空港内に設置してある計りで、トランクの重さを量ったら、30キロを超えていた。オーバーチャージを請求されたら、黒パンを差し出してみようかなどと思案しつつ、チェックインカウンターに荷物を託すと、何事もなく通過してしまった。余ったルーブルを処分すべく免税店に入るも、モスクワ市内よりも高いのはなぜ?といった感じ。そして、持ち出し禁止のルーブルが出国手続きを経た先にある免税店で、普通に使えることにずっと疑問を抱いているのはわたしだけ?。結局、市内と値段が変わらないウォッカ2本とかなり高いチョコレート、ガムを買って、飛行機に搭乗した。

2月3日(木)

モスクワから韓国までの機内は、閑散としていた。そして、熟睡体勢のまま、インチョン国際空港への到着アナウンスを聞く。むくっと起き上がり、シートベルトを締めると機体はすぐに降下し始めた。

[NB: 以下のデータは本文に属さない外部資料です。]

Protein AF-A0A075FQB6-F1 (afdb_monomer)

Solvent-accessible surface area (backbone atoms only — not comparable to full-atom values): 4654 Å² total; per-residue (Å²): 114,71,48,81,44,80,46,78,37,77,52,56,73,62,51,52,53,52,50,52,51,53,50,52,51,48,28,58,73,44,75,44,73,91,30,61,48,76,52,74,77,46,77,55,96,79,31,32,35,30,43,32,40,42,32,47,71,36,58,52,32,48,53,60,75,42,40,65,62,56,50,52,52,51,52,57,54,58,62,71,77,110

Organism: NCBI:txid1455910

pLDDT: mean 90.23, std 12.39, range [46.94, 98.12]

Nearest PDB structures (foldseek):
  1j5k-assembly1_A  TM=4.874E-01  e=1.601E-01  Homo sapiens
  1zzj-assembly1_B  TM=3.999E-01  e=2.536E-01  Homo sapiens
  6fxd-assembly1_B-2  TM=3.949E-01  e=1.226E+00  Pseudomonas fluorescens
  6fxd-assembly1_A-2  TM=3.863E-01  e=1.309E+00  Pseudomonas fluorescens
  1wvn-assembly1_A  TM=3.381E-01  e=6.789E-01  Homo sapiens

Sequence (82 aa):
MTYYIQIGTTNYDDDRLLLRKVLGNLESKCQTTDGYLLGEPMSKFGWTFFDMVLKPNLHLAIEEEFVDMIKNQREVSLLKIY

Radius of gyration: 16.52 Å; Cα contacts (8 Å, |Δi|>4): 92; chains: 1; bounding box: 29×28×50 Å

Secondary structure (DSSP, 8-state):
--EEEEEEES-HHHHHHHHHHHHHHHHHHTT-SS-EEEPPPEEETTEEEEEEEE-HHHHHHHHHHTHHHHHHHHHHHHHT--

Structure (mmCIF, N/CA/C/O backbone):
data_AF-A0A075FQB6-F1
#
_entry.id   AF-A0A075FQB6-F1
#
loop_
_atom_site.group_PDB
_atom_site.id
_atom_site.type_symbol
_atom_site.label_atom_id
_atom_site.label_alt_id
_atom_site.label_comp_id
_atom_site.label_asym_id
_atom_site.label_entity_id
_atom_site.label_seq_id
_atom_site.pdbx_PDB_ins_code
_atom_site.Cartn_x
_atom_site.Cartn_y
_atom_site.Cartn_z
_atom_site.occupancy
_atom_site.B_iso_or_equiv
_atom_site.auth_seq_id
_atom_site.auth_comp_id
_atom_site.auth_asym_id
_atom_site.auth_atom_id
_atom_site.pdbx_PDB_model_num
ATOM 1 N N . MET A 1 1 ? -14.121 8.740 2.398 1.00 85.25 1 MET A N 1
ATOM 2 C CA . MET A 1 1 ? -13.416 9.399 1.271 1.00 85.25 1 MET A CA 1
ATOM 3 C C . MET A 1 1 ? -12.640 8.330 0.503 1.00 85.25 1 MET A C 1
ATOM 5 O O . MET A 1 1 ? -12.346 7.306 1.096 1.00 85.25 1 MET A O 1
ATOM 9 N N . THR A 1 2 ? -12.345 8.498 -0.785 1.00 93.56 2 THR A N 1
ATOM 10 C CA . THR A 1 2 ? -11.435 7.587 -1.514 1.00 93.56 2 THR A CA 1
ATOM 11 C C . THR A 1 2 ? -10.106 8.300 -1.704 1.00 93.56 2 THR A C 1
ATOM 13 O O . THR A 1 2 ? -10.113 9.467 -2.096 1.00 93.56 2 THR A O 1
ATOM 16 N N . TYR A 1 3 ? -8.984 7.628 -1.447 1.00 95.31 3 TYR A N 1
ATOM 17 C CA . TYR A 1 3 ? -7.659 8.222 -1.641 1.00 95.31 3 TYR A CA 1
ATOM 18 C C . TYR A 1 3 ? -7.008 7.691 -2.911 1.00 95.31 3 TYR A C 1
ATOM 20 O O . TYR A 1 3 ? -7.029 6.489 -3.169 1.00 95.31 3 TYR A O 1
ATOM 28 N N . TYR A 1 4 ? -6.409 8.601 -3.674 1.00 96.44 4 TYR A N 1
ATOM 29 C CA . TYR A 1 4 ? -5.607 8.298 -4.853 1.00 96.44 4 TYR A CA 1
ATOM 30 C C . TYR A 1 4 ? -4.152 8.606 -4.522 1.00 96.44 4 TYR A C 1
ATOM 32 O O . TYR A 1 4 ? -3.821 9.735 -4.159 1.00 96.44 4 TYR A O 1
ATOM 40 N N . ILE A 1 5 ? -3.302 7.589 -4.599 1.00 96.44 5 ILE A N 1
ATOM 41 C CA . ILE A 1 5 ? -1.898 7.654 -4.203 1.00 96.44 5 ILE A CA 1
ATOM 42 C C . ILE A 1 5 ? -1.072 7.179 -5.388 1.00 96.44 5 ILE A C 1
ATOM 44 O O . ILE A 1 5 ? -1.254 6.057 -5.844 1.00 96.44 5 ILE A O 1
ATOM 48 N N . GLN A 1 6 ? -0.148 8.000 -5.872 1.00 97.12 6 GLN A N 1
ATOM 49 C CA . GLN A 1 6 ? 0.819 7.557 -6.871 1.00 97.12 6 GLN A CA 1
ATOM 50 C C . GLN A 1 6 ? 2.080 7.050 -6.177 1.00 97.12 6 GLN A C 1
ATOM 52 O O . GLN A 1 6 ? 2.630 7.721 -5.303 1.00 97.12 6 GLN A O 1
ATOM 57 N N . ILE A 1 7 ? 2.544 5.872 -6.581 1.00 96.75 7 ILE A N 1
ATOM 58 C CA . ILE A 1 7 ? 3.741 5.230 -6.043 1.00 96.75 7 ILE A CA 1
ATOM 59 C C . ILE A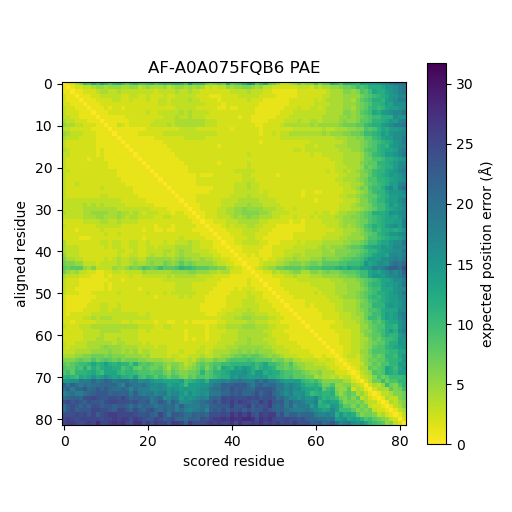 1 7 ? 4.808 5.223 -7.128 1.00 96.75 7 ILE A C 1
ATOM 61 O O . ILE A 1 7 ? 4.535 4.826 -8.257 1.00 96.75 7 ILE A O 1
ATOM 65 N N . GLY A 1 8 ? 6.018 5.657 -6.777 1.00 97.06 8 GLY A N 1
ATOM 66 C CA . GLY A 1 8 ? 7.207 5.566 -7.621 1.00 97.06 8 GLY A CA 1
ATOM 67 C C . GLY A 1 8 ? 8.224 4.601 -7.018 1.00 97.06 8 GLY A C 1
ATOM 68 O O . GLY A 1 8 ? 8.529 4.695 -5.831 1.00 97.06 8 GLY A O 1
ATOM 69 N N . THR A 1 9 ? 8.759 3.693 -7.829 1.00 97.50 9 THR A N 1
ATOM 70 C CA . THR A 1 9 ? 9.781 2.714 -7.423 1.00 97.50 9 THR A CA 1
ATOM 71 C C . THR A 1 9 ? 10.808 2.484 -8.532 1.00 97.50 9 THR A C 1
ATOM 73 O O . THR A 1 9 ? 10.497 2.616 -9.714 1.00 97.50 9 THR A O 1
ATOM 76 N N . THR A 1 10 ? 12.036 2.125 -8.165 1.00 97.50 10 THR A N 1
ATOM 77 C CA . THR A 1 10 ? 13.063 1.624 -9.092 1.00 97.50 10 THR A CA 1
ATOM 78 C C . THR A 1 10 ? 13.088 0.092 -9.191 1.00 97.50 10 THR A C 1
ATOM 80 O O . THR A 1 10 ? 13.756 -0.434 -10.077 1.00 97.50 10 THR A O 1
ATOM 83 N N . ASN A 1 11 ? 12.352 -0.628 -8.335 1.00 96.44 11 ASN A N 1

成田行きの搭乗は約5時間後、断られるのを覚悟しつつ、空港係員にトランジットエリアの外へ出ることを申告したら、あっさりと許可された。インチョンは、ソッキーとヘイジンが育った海辺の街で、以前、遊びにいったことがある。さしみ定食に焼酎も悪くないなどと考えていたわたしに降りかかった現実は、空港からインチョンの街まで、タクシーでも片道40分以上かかるということ。インフォメーションのおじさんに乗り遅れるから止めなさいと忠告され、諦めた。ソウルにいるヘイジンやジョンアーに電話をかけようにも手帳がトランクのなかにあり、電話番号が分からない。徒労感と空腹を抱え、インチョン空港内を歩いていたら、韓国の食材を扱う店と、食堂が目に入った。のり巻きとトッポギ(餅)の食券を買って、セルフスタイルの店に入る。トランジットエリア外の目立たない場所にあるせいか、客は韓国人ばかりだった。数種類のキムチとともにすべて平らげ、少しの幸せを得た後、チェックインカウンターを通り、トランジットエリアへ戻った。もし、ソウル市内に近い金甫空港だったなら、友達を誘って、焼肉にビール…、今更ながら、国際空港の移転が悔やまれる。

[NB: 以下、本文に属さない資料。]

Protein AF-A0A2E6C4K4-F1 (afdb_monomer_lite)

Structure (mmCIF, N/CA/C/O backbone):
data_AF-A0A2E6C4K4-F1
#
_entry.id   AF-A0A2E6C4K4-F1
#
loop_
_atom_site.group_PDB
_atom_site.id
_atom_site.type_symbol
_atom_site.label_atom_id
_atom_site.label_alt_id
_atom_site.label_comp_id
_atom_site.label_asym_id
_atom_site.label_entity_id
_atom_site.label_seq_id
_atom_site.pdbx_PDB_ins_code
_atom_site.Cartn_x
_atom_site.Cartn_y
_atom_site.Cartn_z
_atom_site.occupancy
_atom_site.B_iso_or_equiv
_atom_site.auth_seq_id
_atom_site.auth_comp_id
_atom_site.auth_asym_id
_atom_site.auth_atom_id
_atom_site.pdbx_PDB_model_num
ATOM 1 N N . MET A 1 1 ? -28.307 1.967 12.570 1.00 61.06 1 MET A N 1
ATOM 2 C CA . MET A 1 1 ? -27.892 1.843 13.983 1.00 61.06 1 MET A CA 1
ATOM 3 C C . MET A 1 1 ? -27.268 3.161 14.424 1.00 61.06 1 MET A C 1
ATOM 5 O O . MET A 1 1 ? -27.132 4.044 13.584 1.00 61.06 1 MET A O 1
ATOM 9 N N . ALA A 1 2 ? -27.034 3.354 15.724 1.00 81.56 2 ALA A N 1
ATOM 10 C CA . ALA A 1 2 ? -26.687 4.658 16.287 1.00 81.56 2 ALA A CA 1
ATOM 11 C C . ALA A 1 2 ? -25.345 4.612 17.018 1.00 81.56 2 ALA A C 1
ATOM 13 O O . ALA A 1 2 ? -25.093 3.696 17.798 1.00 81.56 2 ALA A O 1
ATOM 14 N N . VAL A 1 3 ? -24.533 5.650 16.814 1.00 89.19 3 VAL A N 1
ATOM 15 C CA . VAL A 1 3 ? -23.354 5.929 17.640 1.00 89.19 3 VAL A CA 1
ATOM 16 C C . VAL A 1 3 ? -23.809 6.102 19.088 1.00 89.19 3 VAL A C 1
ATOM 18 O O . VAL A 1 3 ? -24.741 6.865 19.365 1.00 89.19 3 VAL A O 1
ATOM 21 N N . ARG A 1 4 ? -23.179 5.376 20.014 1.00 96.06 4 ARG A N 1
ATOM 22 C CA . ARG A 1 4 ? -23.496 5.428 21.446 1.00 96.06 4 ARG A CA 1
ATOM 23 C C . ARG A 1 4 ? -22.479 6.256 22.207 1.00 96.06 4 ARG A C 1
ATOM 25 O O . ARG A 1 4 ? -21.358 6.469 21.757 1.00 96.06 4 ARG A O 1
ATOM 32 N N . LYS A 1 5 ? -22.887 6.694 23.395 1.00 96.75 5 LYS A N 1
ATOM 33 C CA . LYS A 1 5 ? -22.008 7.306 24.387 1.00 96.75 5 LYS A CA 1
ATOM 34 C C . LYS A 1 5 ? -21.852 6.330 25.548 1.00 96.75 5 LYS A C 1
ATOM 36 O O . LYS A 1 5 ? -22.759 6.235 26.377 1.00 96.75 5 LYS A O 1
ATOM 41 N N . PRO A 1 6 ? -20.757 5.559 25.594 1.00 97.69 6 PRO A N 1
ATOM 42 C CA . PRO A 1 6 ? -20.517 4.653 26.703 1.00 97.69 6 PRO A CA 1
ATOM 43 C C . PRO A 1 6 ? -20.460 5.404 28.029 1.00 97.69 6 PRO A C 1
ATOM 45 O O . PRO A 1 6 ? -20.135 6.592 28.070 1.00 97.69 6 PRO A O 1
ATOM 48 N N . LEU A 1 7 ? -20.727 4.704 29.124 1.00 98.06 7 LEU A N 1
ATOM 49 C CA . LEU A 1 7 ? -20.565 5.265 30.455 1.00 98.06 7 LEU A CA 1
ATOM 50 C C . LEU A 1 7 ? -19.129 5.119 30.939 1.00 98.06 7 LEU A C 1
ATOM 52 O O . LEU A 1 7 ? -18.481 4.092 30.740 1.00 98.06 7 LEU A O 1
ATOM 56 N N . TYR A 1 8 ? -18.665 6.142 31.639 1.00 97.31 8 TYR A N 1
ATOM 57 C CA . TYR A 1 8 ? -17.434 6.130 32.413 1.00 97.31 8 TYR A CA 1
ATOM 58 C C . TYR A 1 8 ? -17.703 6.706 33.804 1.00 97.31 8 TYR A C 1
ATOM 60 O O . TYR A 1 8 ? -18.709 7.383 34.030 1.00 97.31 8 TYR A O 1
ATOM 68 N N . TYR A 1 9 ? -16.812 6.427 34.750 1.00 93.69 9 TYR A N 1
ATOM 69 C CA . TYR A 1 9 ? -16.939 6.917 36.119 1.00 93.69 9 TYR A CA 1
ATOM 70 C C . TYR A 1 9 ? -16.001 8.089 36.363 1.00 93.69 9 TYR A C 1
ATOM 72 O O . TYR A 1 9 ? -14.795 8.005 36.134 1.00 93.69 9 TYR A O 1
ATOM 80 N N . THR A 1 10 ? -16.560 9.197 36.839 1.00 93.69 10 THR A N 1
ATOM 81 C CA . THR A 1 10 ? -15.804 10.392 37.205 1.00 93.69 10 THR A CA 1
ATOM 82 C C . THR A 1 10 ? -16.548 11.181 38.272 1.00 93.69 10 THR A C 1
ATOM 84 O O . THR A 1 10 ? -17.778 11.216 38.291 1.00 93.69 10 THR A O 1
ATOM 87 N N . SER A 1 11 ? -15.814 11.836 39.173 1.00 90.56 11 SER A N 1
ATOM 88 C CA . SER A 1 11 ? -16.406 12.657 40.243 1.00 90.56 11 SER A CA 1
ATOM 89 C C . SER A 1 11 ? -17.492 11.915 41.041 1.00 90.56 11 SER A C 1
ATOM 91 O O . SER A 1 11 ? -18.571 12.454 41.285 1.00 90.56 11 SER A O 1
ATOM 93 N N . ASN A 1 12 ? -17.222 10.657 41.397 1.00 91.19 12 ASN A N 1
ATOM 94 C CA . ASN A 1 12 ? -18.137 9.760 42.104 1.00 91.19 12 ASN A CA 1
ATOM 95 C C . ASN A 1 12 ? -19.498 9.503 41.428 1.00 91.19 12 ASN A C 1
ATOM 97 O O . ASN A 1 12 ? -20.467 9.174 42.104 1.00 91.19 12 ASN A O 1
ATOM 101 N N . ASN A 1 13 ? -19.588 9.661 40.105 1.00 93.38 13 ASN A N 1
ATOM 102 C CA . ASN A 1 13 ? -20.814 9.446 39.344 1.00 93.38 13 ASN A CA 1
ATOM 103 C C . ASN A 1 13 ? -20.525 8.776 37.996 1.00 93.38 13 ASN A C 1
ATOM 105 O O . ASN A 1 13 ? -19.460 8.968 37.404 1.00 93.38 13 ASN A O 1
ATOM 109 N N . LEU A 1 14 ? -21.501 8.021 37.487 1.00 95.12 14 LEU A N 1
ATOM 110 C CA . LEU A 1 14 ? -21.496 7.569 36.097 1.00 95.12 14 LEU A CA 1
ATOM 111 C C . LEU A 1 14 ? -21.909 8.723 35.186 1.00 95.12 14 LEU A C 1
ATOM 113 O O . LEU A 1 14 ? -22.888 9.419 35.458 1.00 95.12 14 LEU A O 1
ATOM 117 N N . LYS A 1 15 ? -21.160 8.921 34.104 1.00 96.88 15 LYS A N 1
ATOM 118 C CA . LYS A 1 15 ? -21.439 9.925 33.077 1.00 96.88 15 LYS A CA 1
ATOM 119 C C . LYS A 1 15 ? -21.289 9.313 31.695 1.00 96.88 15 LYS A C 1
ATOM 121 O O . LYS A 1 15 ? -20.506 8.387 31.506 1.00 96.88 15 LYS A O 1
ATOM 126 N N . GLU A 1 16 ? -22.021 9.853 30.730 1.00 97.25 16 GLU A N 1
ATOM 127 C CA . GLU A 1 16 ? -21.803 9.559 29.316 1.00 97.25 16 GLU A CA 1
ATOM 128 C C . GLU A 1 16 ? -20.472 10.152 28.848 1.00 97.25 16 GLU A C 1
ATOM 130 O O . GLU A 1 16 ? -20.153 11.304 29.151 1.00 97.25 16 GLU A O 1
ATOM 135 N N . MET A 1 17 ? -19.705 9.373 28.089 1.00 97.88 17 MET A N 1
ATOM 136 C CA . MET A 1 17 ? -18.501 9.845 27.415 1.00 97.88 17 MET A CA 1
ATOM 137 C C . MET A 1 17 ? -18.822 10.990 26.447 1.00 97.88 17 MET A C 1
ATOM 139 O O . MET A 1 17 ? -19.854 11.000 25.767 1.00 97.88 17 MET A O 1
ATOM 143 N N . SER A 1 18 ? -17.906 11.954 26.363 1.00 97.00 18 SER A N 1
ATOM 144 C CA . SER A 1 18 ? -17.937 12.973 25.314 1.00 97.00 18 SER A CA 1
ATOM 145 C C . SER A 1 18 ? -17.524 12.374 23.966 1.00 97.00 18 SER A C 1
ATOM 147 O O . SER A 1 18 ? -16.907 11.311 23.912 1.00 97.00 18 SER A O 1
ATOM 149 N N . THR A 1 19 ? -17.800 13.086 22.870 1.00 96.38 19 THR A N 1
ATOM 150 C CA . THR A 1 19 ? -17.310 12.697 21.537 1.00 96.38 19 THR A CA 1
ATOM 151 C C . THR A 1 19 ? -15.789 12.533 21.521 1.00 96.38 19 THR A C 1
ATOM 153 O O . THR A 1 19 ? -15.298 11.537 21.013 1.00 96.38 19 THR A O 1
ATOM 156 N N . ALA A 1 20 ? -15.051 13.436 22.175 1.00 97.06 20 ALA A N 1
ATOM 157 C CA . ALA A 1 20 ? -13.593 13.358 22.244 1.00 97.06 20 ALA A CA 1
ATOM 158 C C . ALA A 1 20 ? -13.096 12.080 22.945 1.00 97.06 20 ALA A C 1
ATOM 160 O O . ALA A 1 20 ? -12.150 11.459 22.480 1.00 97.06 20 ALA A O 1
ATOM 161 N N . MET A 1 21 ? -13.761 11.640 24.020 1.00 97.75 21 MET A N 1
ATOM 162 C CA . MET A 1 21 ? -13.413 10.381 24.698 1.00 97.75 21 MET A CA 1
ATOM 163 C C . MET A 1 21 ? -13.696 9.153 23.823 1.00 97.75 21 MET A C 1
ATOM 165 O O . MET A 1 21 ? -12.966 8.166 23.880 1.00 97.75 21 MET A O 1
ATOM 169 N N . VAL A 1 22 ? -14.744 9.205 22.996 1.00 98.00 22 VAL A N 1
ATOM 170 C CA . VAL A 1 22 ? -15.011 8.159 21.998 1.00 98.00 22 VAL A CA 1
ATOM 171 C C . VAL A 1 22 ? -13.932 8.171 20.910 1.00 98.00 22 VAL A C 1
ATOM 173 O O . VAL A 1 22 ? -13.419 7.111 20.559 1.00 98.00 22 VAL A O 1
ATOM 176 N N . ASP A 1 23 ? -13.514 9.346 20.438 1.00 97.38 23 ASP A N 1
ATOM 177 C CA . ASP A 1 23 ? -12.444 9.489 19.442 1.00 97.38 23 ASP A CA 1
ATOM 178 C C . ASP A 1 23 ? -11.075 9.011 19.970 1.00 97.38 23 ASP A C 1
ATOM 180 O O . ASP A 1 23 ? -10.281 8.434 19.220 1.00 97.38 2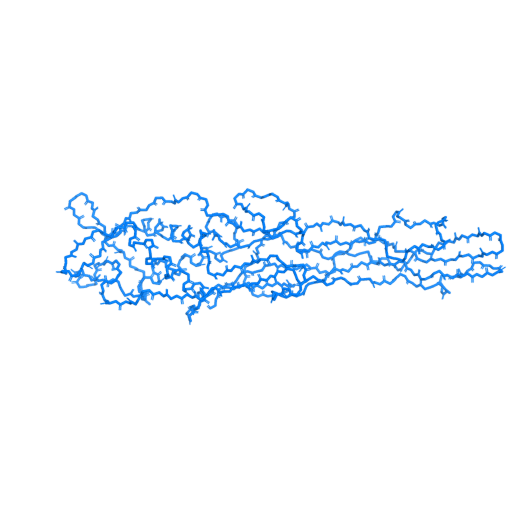3 ASP A O 1
ATOM 184 N N . GLU A 1 24 ? -10.799 9.185 21.268 1.00 97.88 24 GLU A N 1
ATOM 185 C CA . GLU A 1 24 ? -9.629 8.606 21.947 1.00 97.88 24 GLU A CA 1
ATOM 186 C C . GLU A 1 24 ? -9.656 7.072 21.892 1.00 97.88 24 GLU A C 1
ATOM 188 O O . GLU A 1 24 ? -8.651 6.447 21.548 1.00 97.88 24 GLU A O 1
ATOM 193 N N . ILE A 1 25 ? -10.815 6.459 22.161 1.00 98.38 25 ILE A N 1
ATOM 194 C CA . ILE A 1 25 ? -11.005 5.006 22.047 1.00 98.38 25 ILE A CA 1
ATOM 195 C C . ILE A 1 25 ? -10.792 4.543 20.601 1.00 98.38 25 ILE A C 1
ATOM 197 O O . ILE A 1 25 ? -10.073 3.571 20.366 1.00 98.38 25 ILE A O 1
ATOM 201 N N . VAL A 1 26 ? -11.371 5.244 19.624 1.00 98.56 26 VAL A N 1
ATOM 202 C CA . VAL A 1 26 ? -11.188 4.946 18.195 1.00 98.56 26 VAL A CA 1
ATOM 203 C C . VAL A 1 26 ? -9.706 5.010 17.815 1.00 98.56 26 VAL A C 1
ATOM 205 O O . VAL A 1 26 ? -9.184 4.087 17.187 1.00 98.56 26 VAL A O 1
ATOM 208 N N . SER A 1 27 ? -9.001 6.059 18.240 1.00 98.25 27 SER A N 1
ATOM 209 C CA . SER A 1 27 ? -7.565 6.231 17.992 1.00 98.25 27 SER A CA 1
ATOM 210 C C . SER A 1 27 ? -6.735 5.124 18.644 1.00 98.25 27 SER A C 1
ATOM 212 O O . SER A 1 27 ? -5.774 4.629 18.050 1.00 98.25 27 SER A O 1
ATOM 214 N N . TYR A 1 28 ? -7.122 4.688 19.844 1.00 98.38 28 TYR A N 1
ATOM 215 C CA . TYR A 1 28 ? -6.494 3.555 20.510 1.00 98.38 28 TYR A CA 1
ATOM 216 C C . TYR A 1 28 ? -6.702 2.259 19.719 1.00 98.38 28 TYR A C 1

成田までの飛行機は満席のうえ、日本人団体客が多いせいか騒々しかった。韓国ドラマがブレイクする以前が懐かしいと思いつつ、おば様方の会話に思わず耳を傾けてしまう自分が悲しくもある。ドラマに魅せられて、ロケ地まで訪れるパワーはすごい。わたしの辞書で、チュンチョンを引くと、タッカルビ(焼き肉の鶏版)で有名な町と出てくるけれど、おば様達の辞書には、「冬のソナタ」ロケ地とあるに違いない。心ならずも機内で平和な日本を満喫してしまった。